Hello from Michigan. Joined looking for guidance and inspiration as my family and I enjoy our journey into martial arts. Been reading for a little while now and have picked up some great training tips already.
  I have a large family of 7 that trains together at an ITF dojang. Currently all Orange-stripe testing for Green Belt next weekend.


----------



## CB Jones (Apr 27, 2017)

Welcome and good luck


----------



## Bill Mattocks (Apr 28, 2017)

Welcome to MT!  I am also in Michigan.


----------



## BuckerooBonzai (Apr 28, 2017)

tsd48507 said:


> Hello from Michigan. Joined looking for guidance and inspiration as my family and I enjoy our journey into martial arts. Been reading for a little while now and have picked up some great training tips already.
> I have a large family of 7 that trains together at an ITF dojang. Currently all Orange-stripe testing for Green Belt next weekend.



Awesome!  Welcome to MT!

I have been training TKD since the early '90's and my three oldest kids have been training with me for 4 years now and my 4th child has been training with me for 2.5 years and my youngest for the last 6 months.

Such a great thing to do with family!


----------



## tsd48507 (Apr 28, 2017)

It has been really fun so far. The kids are getting good so fast, wish i had started when I was young. 
I'm creeping up on 40 this year, didnt realize how badly out of shape i was, lol.

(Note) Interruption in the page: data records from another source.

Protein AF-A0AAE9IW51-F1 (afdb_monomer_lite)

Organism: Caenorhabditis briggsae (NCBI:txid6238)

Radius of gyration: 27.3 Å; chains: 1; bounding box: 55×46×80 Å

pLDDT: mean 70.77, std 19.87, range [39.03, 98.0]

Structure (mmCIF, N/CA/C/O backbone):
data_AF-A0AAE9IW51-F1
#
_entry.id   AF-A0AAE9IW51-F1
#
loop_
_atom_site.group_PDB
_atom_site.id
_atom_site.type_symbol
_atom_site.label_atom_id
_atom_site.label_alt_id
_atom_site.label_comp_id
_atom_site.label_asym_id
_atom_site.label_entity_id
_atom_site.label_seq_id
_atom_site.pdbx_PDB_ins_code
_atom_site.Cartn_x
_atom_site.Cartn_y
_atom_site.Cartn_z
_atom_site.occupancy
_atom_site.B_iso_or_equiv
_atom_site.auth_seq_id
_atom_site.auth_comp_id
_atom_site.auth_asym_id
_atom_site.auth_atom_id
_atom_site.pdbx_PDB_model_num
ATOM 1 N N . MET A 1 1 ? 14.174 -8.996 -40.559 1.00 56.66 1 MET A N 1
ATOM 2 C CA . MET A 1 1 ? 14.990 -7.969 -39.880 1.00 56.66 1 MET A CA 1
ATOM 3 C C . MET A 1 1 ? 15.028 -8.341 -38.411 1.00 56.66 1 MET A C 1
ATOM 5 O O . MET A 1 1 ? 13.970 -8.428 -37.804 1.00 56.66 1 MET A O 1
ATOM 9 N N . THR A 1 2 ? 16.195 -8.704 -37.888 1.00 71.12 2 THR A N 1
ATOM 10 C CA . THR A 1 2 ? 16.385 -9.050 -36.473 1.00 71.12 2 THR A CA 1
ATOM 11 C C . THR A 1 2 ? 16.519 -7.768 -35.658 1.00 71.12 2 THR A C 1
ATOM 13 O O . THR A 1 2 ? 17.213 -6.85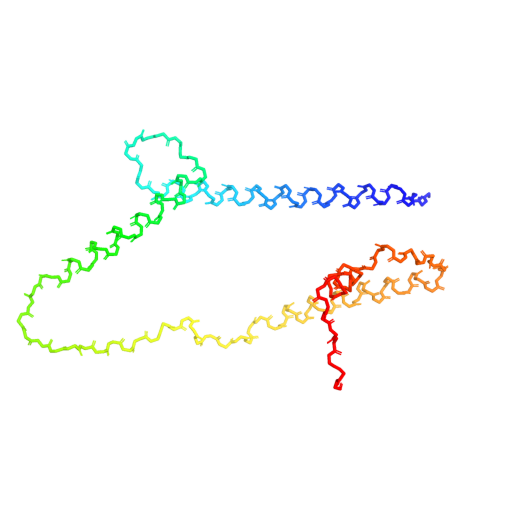4 -36.098 1.00 71.12 2 THR A O 1
ATOM 16 N N . LEU A 1 3 ? 15.854 -7.699 -34.502 1.00 78.50 3 LEU A N 1
ATOM 17 C CA . LEU A 1 3 ? 16.012 -6.584 -33.566 1.00 78.50 3 LEU A CA 1
ATOM 18 C C . LEU A 1 3 ? 17.476 -6.487 -33.131 1.00 78.50 3 LEU A C 1
ATOM 20 O O . LEU A 1 3 ? 18.125 -7.502 -32.866 1.00 78.50 3 LEU A O 1
ATOM 24 N N . THR A 1 4 ? 17.985 -5.267 -33.059 1.00 87.88 4 THR A N 1
ATOM 25 C CA . THR A 1 4 ? 19.321 -4.986 -32.540 1.00 87.88 4 THR A CA 1
ATOM 26 C C . THR A 1 4 ? 19.378 -5.274 -31.035 1.00 87.88 4 THR A C 1
ATOM 28 O O . THR A 1 4 ? 18.366 -5.239 -30.328 1.00 87.88 4 THR A O 1
ATOM 31 N N . ALA A 1 5 ? 20.575 -5.547 -30.510 1.00 83.56 5 ALA A N 1
ATOM 32 C CA . ALA A 1 5 ? 20.765 -5.792 -29.078 1.00 83.56 5 ALA A CA 1
ATOM 33 C C . ALA A 1 5 ? 20.297 -4.604 -28.211 1.00 83.56 5 ALA A C 1
ATOM 35 O O . ALA A 1 5 ? 19.733 -4.802 -27.133 1.00 83.56 5 ALA A O 1
ATOM 36 N N . GLU A 1 6 ? 20.466 -3.376 -28.708 1.00 88.00 6 GLU A N 1
ATOM 37 C CA . GLU A 1 6 ? 20.018 -2.151 -28.042 1.00 88.00 6 GLU A CA 1
ATOM 38 C C . GLU A 1 6 ? 18.486 -2.065 -27.959 1.00 88.00 6 GLU A C 1
ATOM 40 O O . GLU A 1 6 ? 17.930 -1.749 -26.903 1.00 88.00 6 GLU A O 1
ATOM 45 N N . GLU A 1 7 ? 17.779 -2.419 -29.035 1.00 83.00 7 GLU A N 1
ATOM 46 C CA . GLU A 1 7 ? 16.314 -2.468 -29.048 1.00 83.00 7 GLU A CA 1
ATOM 47 C C . GLU A 1 7 ? 15.779 -3.519 -28.067 1.00 83.00 7 GLU A C 1
ATOM 49 O O . GLU A 1 7 ? 14.828 -3.249 -27.328 1.00 83.00 7 GLU A O 1
ATOM 54 N N . ILE A 1 8 ? 16.427 -4.687 -27.990 1.00 85.19 8 ILE A N 1
ATOM 55 C CA . ILE A 1 8 ? 16.082 -5.745 -27.029 1.00 85.19 8 ILE A CA 1
ATOM 56 C C . ILE A 1 8 ? 16.307 -5.263 -25.587 1.00 85.19 8 ILE A C 1
ATOM 58 O O . ILE A 1 8 ? 15.451 -5.466 -24.719 1.00 85.19 8 ILE A O 1
ATOM 62 N N . ALA A 1 9 ? 17.434 -4.602 -25.305 1.00 86.06 9 ALA A N 1
ATOM 63 C CA . ALA A 1 9 ? 17.732 -4.057 -23.981 1.00 86.06 9 ALA A CA 1
ATOM 64 C C . ALA A 1 9 ? 16.713 -2.981 -23.564 1.00 86.06 9 ALA A C 1
ATOM 66 O O . ALA A 1 9 ? 16.192 -3.012 -22.443 1.00 86.06 9 ALA A O 1
ATOM 67 N N . ASN A 1 10 ? 16.357 -2.080 -24.483 1.00 89.06 10 ASN A N 1
ATOM 68 C CA . ASN A 1 10 ? 15.334 -1.064 -24.252 1.00 89.06 10 ASN A CA 1
ATOM 69 C C . ASN A 1 10 ? 13.959 -1.688 -23.981 1.00 89.06 10 ASN A C 1
ATOM 71 O O . ASN A 1 10 ? 13.305 -1.307 -23.007 1.00 89.06 10 ASN A O 1
ATOM 75 N N . GLN A 1 11 ? 13.543 -2.695 -24.756 1.00 86.19 11 GLN A N 1
ATOM 76 C CA . GLN A 1 11 ? 12.295 -3.427 -24.511 1.00 86.19 11 GLN A CA 1
ATOM 77 C C . GLN A 1 11 ? 12.273 -4.076 -23.122 1.00 86.19 11 GLN A C 1
ATOM 79 O O . GLN A 1 11 ? 11.302 -3.908 -22.380 1.00 86.19 11 GLN A O 1
ATOM 84 N N . LYS A 1 12 ? 13.356 -4.751 -22.712 1.00 86.44 12 LYS A N 1
ATOM 85 C CA . LYS A 1 12 ? 13.472 -5.345 -21.367 1.00 86.44 12 LYS A CA 1
ATOM 86 C C . LYS A 1 12 ? 13.305 -4.296 -20.265 1.00 86.44 12 LYS A C 1
ATOM 88 O O . LYS A 1 12 ? 12.592 -4.537 -19.288 1.00 86.44 12 LYS A O 1
ATOM 93 N N . ARG A 1 13 ? 13.919 -3.120 -20.429 1.00 89.25 13 ARG A N 1
ATOM 94 C CA . ARG A 1 13 ? 13.811 -2.002 -19.478 1.00 89.25 13 ARG A CA 1
ATOM 95 C C . ARG A 1 13 ? 12.382 -1.469 -19.385 1.00 89.25 13 ARG A C 1
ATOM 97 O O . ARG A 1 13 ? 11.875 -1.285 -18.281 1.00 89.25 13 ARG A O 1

The first few months were pretty rough the day after training.


----------



## wingchun100 (Apr 28, 2017)

Welcome!


----------



## SahBumNimRush (Apr 28, 2017)

Greetings and welcome to MT!


----------



## Buka (Apr 28, 2017)

Welcome to MartialTalk, tsd48507. 

And Tang Soo right back atcha'.


----------



## Runs With Fire (Sep 8, 2017)

Curious, where in Michigan are you from? I'm a Tang Soo Do 'er from west central area tween Grand Rapids and Big Rapids.


----------



## Martial_Kumite (Sep 8, 2017)

Welcome


----------



## KenpoMaster805 (Sep 9, 2017)

welcome to mT TSD and enjoy your Martial arts Journey


----------